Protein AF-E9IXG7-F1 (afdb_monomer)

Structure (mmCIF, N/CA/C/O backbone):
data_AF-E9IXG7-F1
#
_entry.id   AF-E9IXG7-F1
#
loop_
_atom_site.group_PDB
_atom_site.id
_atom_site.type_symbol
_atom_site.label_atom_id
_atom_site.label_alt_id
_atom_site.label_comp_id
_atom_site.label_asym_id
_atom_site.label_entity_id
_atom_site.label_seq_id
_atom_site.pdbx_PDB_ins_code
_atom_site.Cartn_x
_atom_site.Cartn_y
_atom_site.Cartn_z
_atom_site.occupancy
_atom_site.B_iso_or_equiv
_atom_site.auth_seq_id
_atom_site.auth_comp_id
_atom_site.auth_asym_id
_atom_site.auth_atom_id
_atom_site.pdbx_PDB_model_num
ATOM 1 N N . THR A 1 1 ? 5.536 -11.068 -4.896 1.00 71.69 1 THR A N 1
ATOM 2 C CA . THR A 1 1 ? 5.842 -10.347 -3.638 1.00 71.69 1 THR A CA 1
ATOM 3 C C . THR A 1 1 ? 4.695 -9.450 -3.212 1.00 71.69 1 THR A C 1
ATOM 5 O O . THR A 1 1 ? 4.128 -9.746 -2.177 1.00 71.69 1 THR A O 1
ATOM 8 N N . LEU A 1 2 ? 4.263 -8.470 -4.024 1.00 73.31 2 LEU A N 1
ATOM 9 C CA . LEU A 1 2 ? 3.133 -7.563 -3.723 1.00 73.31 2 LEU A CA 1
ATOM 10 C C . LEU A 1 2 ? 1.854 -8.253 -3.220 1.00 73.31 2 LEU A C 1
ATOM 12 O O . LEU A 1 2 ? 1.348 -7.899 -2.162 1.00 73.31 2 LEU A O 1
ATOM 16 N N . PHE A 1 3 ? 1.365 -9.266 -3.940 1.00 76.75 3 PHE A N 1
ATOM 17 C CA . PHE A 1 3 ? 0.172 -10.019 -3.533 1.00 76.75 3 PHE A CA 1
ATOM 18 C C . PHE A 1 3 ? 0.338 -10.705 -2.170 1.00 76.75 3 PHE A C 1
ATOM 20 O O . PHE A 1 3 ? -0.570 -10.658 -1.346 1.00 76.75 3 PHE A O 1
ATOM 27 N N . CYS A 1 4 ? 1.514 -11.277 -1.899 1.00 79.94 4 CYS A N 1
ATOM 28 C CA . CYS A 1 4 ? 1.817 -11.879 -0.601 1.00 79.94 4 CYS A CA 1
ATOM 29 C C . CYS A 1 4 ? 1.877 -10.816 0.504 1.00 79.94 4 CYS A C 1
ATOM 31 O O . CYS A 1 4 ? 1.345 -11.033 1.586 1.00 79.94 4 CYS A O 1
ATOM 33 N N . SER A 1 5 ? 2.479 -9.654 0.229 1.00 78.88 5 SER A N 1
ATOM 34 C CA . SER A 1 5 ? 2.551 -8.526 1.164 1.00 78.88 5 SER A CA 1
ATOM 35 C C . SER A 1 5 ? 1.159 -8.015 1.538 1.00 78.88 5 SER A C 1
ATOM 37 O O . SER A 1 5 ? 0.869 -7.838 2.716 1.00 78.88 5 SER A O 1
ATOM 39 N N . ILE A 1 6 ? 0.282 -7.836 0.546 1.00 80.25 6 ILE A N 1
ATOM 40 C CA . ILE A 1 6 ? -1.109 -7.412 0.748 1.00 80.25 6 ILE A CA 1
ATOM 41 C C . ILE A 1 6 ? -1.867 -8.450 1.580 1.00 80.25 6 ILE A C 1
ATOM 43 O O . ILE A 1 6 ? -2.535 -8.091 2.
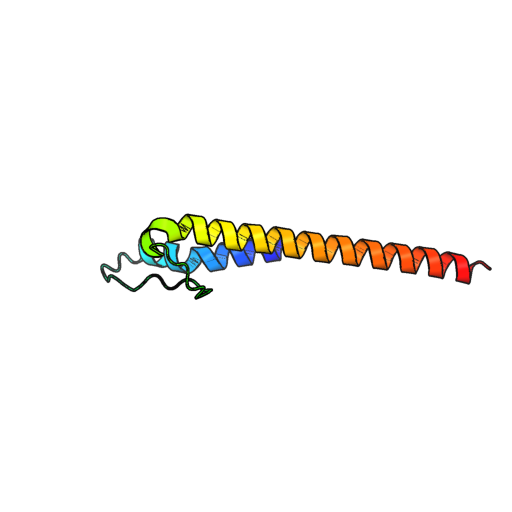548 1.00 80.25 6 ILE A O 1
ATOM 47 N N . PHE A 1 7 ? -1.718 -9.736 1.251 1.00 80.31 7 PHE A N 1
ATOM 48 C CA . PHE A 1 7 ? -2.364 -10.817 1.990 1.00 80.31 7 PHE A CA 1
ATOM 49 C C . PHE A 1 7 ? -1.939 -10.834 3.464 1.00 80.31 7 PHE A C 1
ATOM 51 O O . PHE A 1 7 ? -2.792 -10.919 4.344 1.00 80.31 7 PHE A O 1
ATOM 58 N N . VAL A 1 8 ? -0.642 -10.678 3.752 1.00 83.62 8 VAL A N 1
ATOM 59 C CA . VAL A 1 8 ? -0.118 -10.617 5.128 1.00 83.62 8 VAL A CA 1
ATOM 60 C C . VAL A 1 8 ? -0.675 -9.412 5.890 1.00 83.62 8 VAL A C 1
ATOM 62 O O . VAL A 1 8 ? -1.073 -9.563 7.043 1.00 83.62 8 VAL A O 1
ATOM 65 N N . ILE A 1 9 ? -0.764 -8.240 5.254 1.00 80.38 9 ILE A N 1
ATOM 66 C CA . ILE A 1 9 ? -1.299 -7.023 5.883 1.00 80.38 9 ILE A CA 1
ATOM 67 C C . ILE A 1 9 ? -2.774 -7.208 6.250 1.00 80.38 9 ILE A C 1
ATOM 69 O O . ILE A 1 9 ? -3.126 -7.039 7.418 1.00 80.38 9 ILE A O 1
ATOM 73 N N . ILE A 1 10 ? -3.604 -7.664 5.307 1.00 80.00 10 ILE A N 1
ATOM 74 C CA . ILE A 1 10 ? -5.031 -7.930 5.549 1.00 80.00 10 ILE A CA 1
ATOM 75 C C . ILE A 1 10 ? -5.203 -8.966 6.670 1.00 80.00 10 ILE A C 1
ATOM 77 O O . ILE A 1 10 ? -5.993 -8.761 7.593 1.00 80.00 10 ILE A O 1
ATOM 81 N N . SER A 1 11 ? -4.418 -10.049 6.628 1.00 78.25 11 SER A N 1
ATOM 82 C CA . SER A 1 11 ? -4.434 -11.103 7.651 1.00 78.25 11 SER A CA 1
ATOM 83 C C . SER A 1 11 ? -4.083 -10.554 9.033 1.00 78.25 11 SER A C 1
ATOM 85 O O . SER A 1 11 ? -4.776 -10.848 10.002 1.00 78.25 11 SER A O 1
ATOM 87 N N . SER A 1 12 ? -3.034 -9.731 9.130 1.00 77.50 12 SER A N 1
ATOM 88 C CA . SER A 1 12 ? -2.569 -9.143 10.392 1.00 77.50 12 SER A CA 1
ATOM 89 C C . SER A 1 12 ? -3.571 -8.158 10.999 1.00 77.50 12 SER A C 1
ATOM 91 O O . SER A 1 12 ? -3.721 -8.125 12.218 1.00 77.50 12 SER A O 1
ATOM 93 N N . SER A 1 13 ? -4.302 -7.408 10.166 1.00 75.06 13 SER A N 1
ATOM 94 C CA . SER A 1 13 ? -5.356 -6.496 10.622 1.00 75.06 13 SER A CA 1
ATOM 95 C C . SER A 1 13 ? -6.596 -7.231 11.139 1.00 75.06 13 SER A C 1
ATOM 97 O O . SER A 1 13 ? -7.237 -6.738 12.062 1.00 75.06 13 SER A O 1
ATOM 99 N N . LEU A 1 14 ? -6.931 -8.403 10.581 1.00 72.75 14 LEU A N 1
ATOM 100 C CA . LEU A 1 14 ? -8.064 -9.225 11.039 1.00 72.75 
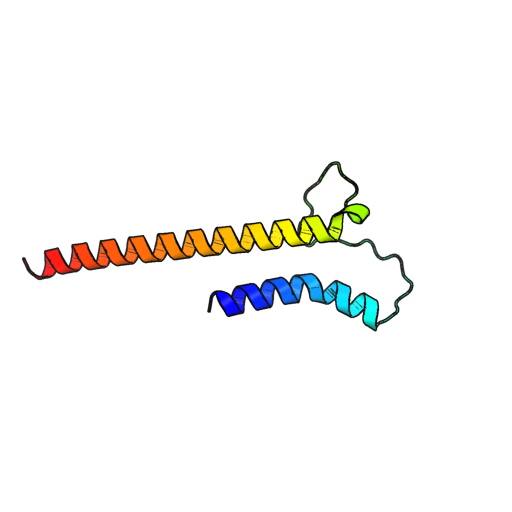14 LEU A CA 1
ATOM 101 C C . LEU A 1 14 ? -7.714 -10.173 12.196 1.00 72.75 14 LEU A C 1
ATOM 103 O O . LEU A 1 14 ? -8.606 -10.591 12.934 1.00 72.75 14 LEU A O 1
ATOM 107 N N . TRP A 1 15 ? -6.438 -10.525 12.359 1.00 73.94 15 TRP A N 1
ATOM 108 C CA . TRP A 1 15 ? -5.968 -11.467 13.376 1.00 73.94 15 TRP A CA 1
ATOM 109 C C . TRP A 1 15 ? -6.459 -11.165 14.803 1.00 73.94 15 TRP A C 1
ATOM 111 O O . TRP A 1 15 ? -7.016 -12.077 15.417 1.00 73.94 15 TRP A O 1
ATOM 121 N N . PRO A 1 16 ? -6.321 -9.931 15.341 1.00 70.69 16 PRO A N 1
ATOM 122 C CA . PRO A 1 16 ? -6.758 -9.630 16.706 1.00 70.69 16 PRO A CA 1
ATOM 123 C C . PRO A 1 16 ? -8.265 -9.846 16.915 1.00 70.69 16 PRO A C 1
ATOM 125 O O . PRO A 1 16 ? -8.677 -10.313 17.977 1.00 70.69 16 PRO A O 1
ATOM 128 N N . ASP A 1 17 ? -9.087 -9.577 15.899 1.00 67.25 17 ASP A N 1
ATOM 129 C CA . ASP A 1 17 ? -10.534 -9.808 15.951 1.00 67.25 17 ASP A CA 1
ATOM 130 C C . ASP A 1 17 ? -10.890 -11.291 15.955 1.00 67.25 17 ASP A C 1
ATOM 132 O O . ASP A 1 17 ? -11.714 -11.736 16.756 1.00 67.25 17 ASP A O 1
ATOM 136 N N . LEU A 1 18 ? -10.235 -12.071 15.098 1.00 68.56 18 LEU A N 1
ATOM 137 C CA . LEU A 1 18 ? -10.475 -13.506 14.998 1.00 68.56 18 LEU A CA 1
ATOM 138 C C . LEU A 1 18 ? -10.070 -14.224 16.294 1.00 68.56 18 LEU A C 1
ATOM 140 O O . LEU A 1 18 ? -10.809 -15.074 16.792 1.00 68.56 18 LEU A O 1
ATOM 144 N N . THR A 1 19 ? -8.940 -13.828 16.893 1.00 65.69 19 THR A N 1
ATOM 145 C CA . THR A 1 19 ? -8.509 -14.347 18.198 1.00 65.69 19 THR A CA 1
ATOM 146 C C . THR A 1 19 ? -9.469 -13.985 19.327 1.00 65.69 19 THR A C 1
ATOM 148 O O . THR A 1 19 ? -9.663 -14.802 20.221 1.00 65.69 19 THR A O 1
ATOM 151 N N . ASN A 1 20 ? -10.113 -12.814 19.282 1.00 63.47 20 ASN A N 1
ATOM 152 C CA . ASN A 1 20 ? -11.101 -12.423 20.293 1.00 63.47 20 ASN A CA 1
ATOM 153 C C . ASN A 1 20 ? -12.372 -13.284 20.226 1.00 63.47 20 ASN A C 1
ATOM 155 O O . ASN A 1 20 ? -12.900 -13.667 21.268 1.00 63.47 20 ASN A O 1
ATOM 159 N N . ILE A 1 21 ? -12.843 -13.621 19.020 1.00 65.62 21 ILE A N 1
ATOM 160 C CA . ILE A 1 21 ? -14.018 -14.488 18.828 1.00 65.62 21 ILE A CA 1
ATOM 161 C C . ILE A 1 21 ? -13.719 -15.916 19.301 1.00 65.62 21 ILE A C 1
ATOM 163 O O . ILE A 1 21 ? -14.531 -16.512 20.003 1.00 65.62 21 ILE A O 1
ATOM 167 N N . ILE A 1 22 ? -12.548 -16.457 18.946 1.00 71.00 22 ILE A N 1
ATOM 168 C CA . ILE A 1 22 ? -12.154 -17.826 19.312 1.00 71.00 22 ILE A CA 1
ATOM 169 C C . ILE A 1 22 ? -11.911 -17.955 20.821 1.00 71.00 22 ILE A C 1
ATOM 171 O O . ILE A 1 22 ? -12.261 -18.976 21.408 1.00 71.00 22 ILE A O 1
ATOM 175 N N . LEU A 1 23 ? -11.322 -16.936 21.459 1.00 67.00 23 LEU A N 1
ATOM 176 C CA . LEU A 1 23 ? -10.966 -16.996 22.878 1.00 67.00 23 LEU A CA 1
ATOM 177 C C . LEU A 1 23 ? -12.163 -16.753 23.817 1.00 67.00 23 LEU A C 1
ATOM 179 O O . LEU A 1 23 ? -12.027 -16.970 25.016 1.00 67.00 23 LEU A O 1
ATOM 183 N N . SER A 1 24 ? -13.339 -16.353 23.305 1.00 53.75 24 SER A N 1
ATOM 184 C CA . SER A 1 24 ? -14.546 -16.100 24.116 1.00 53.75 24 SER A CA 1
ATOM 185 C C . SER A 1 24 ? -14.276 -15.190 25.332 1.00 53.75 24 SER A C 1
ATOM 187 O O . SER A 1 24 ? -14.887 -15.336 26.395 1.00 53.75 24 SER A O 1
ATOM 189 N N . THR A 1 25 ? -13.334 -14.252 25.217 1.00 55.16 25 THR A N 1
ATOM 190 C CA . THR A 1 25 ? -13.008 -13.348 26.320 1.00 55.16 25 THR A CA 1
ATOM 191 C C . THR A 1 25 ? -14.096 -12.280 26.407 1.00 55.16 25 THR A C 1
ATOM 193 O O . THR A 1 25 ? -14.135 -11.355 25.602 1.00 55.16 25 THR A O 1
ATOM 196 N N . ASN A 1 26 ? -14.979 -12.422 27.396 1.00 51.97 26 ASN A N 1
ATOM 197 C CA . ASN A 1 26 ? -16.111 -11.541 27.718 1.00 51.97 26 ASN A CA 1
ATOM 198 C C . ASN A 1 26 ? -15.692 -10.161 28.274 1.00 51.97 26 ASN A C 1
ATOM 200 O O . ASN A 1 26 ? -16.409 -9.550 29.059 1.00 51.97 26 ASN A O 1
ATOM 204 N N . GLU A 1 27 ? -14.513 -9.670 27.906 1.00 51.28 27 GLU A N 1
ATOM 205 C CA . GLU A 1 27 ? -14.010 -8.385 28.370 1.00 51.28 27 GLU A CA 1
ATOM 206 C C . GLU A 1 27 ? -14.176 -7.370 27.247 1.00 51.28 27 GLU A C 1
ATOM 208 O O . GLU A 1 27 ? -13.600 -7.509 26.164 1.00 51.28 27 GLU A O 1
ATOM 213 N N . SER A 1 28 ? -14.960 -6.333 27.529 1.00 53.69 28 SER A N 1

· · · · · · ·

WORK INSTRUCTION – Starting with the first line of the listing, output each line exactly until you have included the one containing "ATOM 40 C CA".

WRITTEN SOLUTION –
Protein AF-E9IXG7-F1 (afdb_monomer)

Structure (mmCIF, N/CA/C/O backbone):
data_AF-E9IXG7-F1
#
_entry.id   AF-E9IXG7-F1
#
loop_
_atom_site.group_PDB
_atom_site.id
_atom_site.type_symbol
_atom_site.label_atom_id
_atom_site.label_alt_id
_atom_site.label_comp_id
_atom_site.label_asym_id
_atom_site.label_entity_id
_atom_site.label_seq_id
_atom_site.pdbx_PDB_ins_code
_atom_site.Cartn_x
_atom_site.Cartn_y
_atom_site.Cartn_z
_atom_site.occupancy
_atom_site.B_iso_or_equiv
_atom_site.auth_seq_id
_atom_site.auth_comp_id
_atom_site.auth_asym_id
_atom_site.auth_atom_id
_atom_site.pdbx_PDB_model_num
ATOM 1 N N . THR A 1 1 ? 5.536 -11.068 -4.896 1.00 71.69 1 THR A N 1
ATOM 2 C CA . THR A 1 1 ? 5.842 -10.347 -3.638 1.00 71.69 1 THR A CA 1
ATOM 3 C C . THR A 1 1 ? 4.695 -9.450 -3.212 1.00 71.69 1 THR A C 1
ATOM 5 O O . THR A 1 1 ? 4.128 -9.746 -2.177 1.00 71.69 1 THR A O 1
ATOM 8 N N . LEU A 1 2 ? 4.263 -8.470 -4.024 1.00 73.31 2 LEU A N 1
ATOM 9 C CA . LEU A 1 2 ? 3.133 -7.563 -3.723 1.00 73.31 2 LEU A CA 1
ATOM 10 C C . LEU A 1 2 ? 1.854 -8.253 -3.220 1.00 73.31 2 LEU A C 1
ATOM 12 O O . LEU A 1 2 ? 1.348 -7.899 -2.162 1.00 73.31 2 LEU A O 1
ATOM 16 N N . PHE A 1 3 ? 1.365 -9.266 -3.940 1.00 76.75 3 PHE A N 1
ATOM 17 C CA . PHE A 1 3 ? 0.172 -10.019 -3.533 1.00 76.75 3 PHE A CA 1
ATOM 18 C C . PHE A 1 3 ? 0.338 -10.705 -2.170 1.00 76.75 3 PHE A C 1
ATOM 20 O O . PHE A 1 3 ? -0.570 -10.658 -1.346 1.00 76.75 3 PHE A O 1
ATOM 27 N N . CYS A 1 4 ? 1.514 -11.277 -1.899 1.00 79.94 4 CYS A N 1
ATOM 28 C CA . CYS A 1 4 ? 1.817 -11.879 -0.601 1.00 79.94 4 CYS A CA 1
ATOM 29 C C . CYS A 1 4 ? 1.877 -10.816 0.504 1.00 79.94 4 CYS A C 1
ATOM 31 O O . CYS A 1 4 ? 1.345 -11.033 1.586 1.00 79.94 4 CYS A O 1
ATOM 33 N N . SER A 1 5 ? 2.479 -9.654 0.229 1.00 78.88 5 SER A N 1
ATOM 34 C CA . SER A 1 5 ? 2.551 -8.526 1.164 1.00 78.88 5 SER A CA 1
ATOM 35 C C . SER A 1 5 ? 1.159 -8.015 1.538 1.00 78.88 5 SER A C 1
ATOM 37 O O . SER A 1 5 ? 0.869 -7.838 2.716 1.00 78.88 5 SER A O 1
ATOM 39 N N . ILE A 1 6 ? 0.282 -7.836 0.546 1.00 80.25 6 ILE A N 1
ATOM 40 C CA . ILE A 1 6 ? -1.109 -7.412 0.748 1.00 80.25 6 ILE A CA 1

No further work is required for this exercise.